- Opening Delimiter -
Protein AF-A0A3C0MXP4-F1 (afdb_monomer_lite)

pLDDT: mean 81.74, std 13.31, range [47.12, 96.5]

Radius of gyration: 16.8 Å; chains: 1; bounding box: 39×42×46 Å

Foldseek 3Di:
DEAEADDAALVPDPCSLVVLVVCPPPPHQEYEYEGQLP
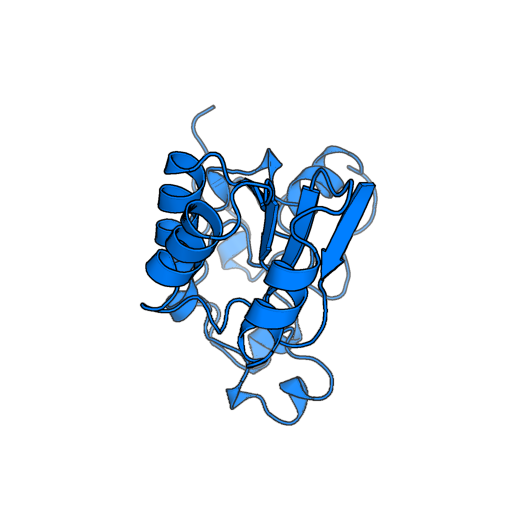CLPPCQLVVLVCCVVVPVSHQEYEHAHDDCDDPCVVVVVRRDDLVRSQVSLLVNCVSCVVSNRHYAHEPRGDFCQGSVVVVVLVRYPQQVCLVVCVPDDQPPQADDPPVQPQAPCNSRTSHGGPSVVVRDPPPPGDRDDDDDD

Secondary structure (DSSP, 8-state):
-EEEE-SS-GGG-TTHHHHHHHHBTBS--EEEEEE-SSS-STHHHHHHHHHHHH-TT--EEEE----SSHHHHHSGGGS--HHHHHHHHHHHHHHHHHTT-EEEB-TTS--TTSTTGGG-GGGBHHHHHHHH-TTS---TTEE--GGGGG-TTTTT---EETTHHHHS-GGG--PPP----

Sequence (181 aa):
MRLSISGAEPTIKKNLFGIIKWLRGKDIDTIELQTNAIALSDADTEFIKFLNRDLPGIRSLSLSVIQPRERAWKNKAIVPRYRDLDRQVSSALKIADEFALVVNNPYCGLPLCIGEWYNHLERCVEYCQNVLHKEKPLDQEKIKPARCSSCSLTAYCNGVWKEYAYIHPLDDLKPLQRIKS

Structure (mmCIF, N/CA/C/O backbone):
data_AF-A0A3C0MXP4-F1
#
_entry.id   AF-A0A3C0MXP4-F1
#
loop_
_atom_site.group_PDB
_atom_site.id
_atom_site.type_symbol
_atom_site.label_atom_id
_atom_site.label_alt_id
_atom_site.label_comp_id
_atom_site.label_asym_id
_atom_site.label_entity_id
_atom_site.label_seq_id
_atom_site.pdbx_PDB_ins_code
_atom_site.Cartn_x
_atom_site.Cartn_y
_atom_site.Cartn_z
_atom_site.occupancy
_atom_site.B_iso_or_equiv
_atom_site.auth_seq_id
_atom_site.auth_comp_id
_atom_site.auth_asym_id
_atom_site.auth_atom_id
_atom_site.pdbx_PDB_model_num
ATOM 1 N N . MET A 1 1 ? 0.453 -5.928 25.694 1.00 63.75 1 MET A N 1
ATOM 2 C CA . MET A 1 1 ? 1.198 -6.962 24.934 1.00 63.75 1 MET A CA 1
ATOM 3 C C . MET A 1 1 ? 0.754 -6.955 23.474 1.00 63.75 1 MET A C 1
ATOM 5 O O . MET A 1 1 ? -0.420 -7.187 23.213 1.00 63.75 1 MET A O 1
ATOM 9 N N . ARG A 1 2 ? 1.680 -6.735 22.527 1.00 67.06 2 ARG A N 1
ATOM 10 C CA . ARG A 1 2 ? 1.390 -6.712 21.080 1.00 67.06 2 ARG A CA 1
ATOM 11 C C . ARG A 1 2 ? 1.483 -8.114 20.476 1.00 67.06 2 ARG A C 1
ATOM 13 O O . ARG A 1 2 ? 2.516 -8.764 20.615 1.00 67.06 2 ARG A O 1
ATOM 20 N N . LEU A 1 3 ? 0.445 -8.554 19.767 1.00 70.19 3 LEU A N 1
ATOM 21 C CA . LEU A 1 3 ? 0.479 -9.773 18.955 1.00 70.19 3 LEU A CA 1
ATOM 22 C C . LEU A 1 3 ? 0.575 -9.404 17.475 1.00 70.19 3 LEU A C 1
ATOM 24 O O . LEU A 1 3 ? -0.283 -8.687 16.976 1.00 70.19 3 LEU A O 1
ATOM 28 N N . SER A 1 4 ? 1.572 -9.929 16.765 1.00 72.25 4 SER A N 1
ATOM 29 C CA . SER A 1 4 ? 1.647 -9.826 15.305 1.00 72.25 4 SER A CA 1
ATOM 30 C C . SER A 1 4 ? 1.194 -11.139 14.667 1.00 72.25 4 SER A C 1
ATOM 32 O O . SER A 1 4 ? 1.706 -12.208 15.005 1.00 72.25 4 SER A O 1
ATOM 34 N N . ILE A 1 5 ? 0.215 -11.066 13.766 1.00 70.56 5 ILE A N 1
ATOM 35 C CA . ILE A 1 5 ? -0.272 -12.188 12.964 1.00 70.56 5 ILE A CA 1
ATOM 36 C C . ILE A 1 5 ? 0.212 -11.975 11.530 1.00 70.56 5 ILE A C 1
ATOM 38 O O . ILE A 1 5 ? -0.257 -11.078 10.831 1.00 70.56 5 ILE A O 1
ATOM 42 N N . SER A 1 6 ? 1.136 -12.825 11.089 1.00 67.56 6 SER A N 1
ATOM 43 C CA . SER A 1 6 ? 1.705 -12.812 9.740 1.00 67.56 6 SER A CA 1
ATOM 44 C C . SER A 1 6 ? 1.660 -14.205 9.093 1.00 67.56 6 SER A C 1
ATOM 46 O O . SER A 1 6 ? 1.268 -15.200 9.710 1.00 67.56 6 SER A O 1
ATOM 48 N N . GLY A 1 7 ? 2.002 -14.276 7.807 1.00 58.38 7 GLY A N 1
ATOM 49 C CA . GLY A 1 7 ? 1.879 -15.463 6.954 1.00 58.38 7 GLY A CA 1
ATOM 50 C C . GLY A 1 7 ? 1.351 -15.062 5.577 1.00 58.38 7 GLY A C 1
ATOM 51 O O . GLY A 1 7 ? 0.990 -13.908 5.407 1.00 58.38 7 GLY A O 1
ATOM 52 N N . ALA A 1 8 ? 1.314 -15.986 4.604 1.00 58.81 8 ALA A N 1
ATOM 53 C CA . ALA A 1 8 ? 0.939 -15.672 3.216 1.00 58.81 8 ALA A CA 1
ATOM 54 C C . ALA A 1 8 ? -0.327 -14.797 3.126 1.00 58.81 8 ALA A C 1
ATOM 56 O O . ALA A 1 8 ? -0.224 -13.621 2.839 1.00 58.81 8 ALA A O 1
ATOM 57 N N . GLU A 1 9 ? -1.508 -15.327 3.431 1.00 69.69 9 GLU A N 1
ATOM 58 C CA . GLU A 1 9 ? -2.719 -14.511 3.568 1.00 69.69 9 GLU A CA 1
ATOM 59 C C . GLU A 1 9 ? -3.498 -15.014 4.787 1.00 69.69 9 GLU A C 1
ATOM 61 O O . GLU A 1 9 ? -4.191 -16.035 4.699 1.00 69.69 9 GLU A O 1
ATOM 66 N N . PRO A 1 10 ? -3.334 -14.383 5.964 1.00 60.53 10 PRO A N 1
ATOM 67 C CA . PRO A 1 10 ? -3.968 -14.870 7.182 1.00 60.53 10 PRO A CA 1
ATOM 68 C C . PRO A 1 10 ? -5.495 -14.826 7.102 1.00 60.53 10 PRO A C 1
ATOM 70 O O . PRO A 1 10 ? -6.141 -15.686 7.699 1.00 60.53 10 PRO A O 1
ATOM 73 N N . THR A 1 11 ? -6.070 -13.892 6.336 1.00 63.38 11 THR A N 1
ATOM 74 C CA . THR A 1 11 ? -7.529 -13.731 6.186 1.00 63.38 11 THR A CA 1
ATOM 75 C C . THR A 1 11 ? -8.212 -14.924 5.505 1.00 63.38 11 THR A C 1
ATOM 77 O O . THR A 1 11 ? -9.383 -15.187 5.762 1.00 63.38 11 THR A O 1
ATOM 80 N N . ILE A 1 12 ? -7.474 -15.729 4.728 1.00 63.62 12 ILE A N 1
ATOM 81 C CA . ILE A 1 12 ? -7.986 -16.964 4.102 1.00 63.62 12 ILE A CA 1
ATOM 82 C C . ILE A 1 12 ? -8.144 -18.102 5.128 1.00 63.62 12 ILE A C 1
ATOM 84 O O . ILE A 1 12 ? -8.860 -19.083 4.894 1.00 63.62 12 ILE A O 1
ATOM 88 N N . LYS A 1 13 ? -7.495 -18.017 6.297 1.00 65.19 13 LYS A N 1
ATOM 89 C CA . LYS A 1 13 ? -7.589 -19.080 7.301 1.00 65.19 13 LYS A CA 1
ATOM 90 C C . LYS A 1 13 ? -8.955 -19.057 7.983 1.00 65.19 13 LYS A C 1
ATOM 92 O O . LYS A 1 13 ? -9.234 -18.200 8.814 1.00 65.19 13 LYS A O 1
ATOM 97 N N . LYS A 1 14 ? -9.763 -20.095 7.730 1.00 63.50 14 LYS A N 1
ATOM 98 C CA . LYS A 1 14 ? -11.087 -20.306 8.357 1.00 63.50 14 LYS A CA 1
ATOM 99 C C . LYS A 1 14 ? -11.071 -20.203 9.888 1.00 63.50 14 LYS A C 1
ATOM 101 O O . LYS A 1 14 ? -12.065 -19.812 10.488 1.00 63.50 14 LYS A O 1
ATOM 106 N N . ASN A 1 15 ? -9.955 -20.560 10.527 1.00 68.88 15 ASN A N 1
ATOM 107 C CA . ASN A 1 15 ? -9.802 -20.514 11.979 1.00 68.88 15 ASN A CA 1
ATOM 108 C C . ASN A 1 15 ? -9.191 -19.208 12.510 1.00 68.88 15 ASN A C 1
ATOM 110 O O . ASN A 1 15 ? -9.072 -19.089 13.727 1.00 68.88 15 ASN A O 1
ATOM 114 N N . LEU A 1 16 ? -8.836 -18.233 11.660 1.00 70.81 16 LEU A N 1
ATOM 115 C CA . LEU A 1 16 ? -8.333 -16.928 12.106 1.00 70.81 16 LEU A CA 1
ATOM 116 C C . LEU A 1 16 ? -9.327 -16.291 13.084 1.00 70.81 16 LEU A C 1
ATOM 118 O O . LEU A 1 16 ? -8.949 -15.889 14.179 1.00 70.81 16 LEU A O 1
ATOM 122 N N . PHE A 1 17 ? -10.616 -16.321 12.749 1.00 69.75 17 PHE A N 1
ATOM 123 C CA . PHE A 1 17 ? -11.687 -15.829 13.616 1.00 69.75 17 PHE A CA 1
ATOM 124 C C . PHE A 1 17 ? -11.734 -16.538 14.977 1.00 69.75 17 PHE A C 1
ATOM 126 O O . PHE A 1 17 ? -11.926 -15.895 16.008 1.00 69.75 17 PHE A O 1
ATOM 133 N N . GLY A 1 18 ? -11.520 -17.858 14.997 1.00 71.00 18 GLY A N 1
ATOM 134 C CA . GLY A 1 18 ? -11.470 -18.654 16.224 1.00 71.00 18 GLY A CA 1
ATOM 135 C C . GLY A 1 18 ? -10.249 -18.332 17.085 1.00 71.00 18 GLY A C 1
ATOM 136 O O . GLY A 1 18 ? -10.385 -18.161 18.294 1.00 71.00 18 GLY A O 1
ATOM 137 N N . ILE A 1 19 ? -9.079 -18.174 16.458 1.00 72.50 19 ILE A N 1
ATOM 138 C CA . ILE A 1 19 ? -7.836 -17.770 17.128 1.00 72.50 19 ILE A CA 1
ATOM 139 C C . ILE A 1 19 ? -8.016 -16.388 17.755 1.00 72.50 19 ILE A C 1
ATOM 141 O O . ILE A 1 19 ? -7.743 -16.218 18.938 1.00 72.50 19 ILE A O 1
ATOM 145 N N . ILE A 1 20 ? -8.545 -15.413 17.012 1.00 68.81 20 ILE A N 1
- Closing Delimiter -
- Opening Delimiter -
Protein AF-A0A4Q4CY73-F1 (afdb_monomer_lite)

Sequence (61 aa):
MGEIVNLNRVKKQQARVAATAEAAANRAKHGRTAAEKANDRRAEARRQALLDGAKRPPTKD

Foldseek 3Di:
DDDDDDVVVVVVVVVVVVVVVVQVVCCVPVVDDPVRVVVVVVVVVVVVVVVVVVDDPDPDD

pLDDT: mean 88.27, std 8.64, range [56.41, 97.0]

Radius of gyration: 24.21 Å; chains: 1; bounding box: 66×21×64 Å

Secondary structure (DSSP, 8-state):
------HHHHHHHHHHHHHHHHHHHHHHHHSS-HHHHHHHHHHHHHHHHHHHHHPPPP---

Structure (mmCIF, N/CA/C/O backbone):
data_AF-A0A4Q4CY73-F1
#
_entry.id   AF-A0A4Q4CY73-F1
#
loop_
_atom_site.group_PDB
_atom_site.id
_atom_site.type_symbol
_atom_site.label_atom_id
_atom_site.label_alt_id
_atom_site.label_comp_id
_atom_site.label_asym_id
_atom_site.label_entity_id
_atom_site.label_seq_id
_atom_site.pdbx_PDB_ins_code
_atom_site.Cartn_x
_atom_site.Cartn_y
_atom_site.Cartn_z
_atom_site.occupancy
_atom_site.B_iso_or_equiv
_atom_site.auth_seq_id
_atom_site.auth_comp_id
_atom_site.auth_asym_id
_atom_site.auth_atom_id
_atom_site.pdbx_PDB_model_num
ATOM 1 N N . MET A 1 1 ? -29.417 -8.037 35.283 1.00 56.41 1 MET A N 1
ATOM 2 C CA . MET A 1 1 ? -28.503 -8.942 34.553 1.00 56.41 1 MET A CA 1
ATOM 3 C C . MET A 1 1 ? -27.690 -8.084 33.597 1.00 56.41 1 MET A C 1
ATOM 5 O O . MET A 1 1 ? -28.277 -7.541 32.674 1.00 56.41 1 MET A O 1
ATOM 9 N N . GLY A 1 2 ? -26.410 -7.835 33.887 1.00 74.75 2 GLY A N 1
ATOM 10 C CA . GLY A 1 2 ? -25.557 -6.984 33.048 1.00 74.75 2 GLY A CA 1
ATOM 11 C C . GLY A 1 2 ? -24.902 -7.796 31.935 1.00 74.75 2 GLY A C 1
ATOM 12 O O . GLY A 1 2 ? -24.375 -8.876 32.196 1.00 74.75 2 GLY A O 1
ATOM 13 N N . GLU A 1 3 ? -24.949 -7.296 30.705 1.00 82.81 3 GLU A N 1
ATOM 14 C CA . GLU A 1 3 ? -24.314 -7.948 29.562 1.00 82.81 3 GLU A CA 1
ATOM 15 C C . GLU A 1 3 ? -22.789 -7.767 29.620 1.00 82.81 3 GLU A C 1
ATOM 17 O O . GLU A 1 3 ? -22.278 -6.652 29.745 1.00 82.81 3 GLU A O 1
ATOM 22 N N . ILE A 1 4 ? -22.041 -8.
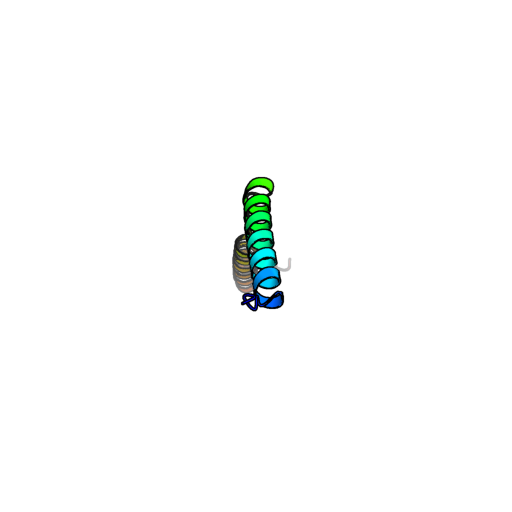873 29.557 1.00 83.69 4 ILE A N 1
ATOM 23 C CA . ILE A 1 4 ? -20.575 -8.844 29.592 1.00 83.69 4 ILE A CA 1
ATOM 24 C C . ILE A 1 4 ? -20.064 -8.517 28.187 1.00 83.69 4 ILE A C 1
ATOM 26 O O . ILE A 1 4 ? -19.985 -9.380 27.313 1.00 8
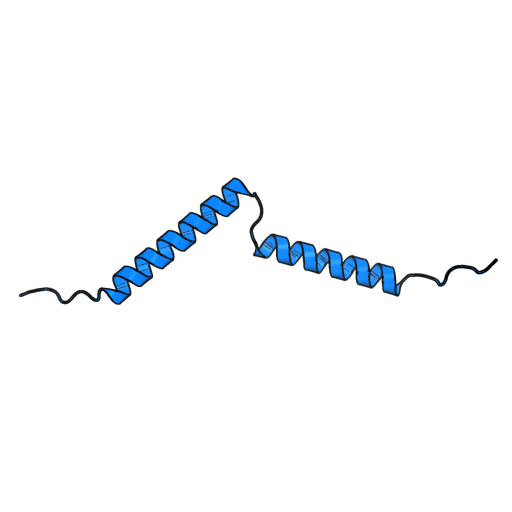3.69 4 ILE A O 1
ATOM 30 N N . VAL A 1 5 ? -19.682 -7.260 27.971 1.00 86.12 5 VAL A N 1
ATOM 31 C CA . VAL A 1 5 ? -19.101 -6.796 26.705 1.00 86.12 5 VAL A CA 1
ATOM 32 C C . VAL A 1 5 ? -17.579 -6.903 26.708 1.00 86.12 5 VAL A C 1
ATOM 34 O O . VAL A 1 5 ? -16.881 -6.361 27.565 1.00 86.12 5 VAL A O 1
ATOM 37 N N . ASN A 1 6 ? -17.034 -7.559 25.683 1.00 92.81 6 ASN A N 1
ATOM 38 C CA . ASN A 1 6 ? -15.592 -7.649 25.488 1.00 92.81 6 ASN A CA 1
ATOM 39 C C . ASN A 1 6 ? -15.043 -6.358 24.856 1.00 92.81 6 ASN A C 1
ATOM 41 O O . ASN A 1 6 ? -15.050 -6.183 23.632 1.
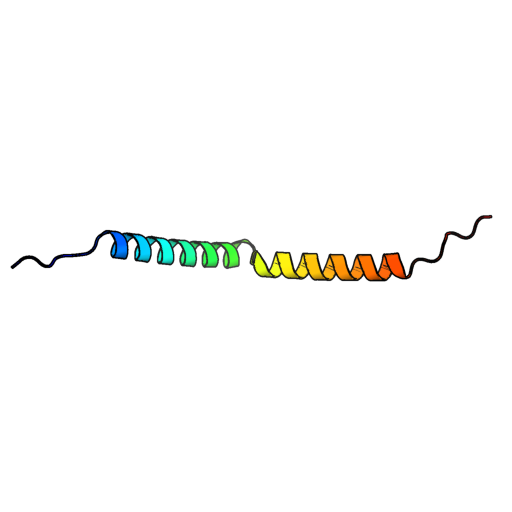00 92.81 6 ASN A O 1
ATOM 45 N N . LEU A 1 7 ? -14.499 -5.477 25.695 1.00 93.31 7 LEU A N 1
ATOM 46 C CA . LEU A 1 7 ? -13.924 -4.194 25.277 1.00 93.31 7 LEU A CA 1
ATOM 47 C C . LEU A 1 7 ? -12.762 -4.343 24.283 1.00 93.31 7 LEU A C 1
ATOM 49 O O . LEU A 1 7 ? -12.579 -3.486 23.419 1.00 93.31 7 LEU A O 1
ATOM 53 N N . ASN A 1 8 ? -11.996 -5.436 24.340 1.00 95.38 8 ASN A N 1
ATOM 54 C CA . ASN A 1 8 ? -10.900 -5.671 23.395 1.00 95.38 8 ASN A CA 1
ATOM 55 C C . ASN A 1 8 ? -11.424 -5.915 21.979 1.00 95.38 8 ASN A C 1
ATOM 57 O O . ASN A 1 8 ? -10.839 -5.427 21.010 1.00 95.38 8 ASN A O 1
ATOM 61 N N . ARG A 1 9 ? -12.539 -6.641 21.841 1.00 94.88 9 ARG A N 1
- Closing Delimiter -
_Task prompt_
Within the records above, each line containing "gyration" is to be returned.

_Response area_
Radius of gyration: 16.8 Å; chains: 1; bounding box: 39×42×46 Å
Radius of gyration: 24.21 Å; chains: 1; bounding box: 66×21×64 Å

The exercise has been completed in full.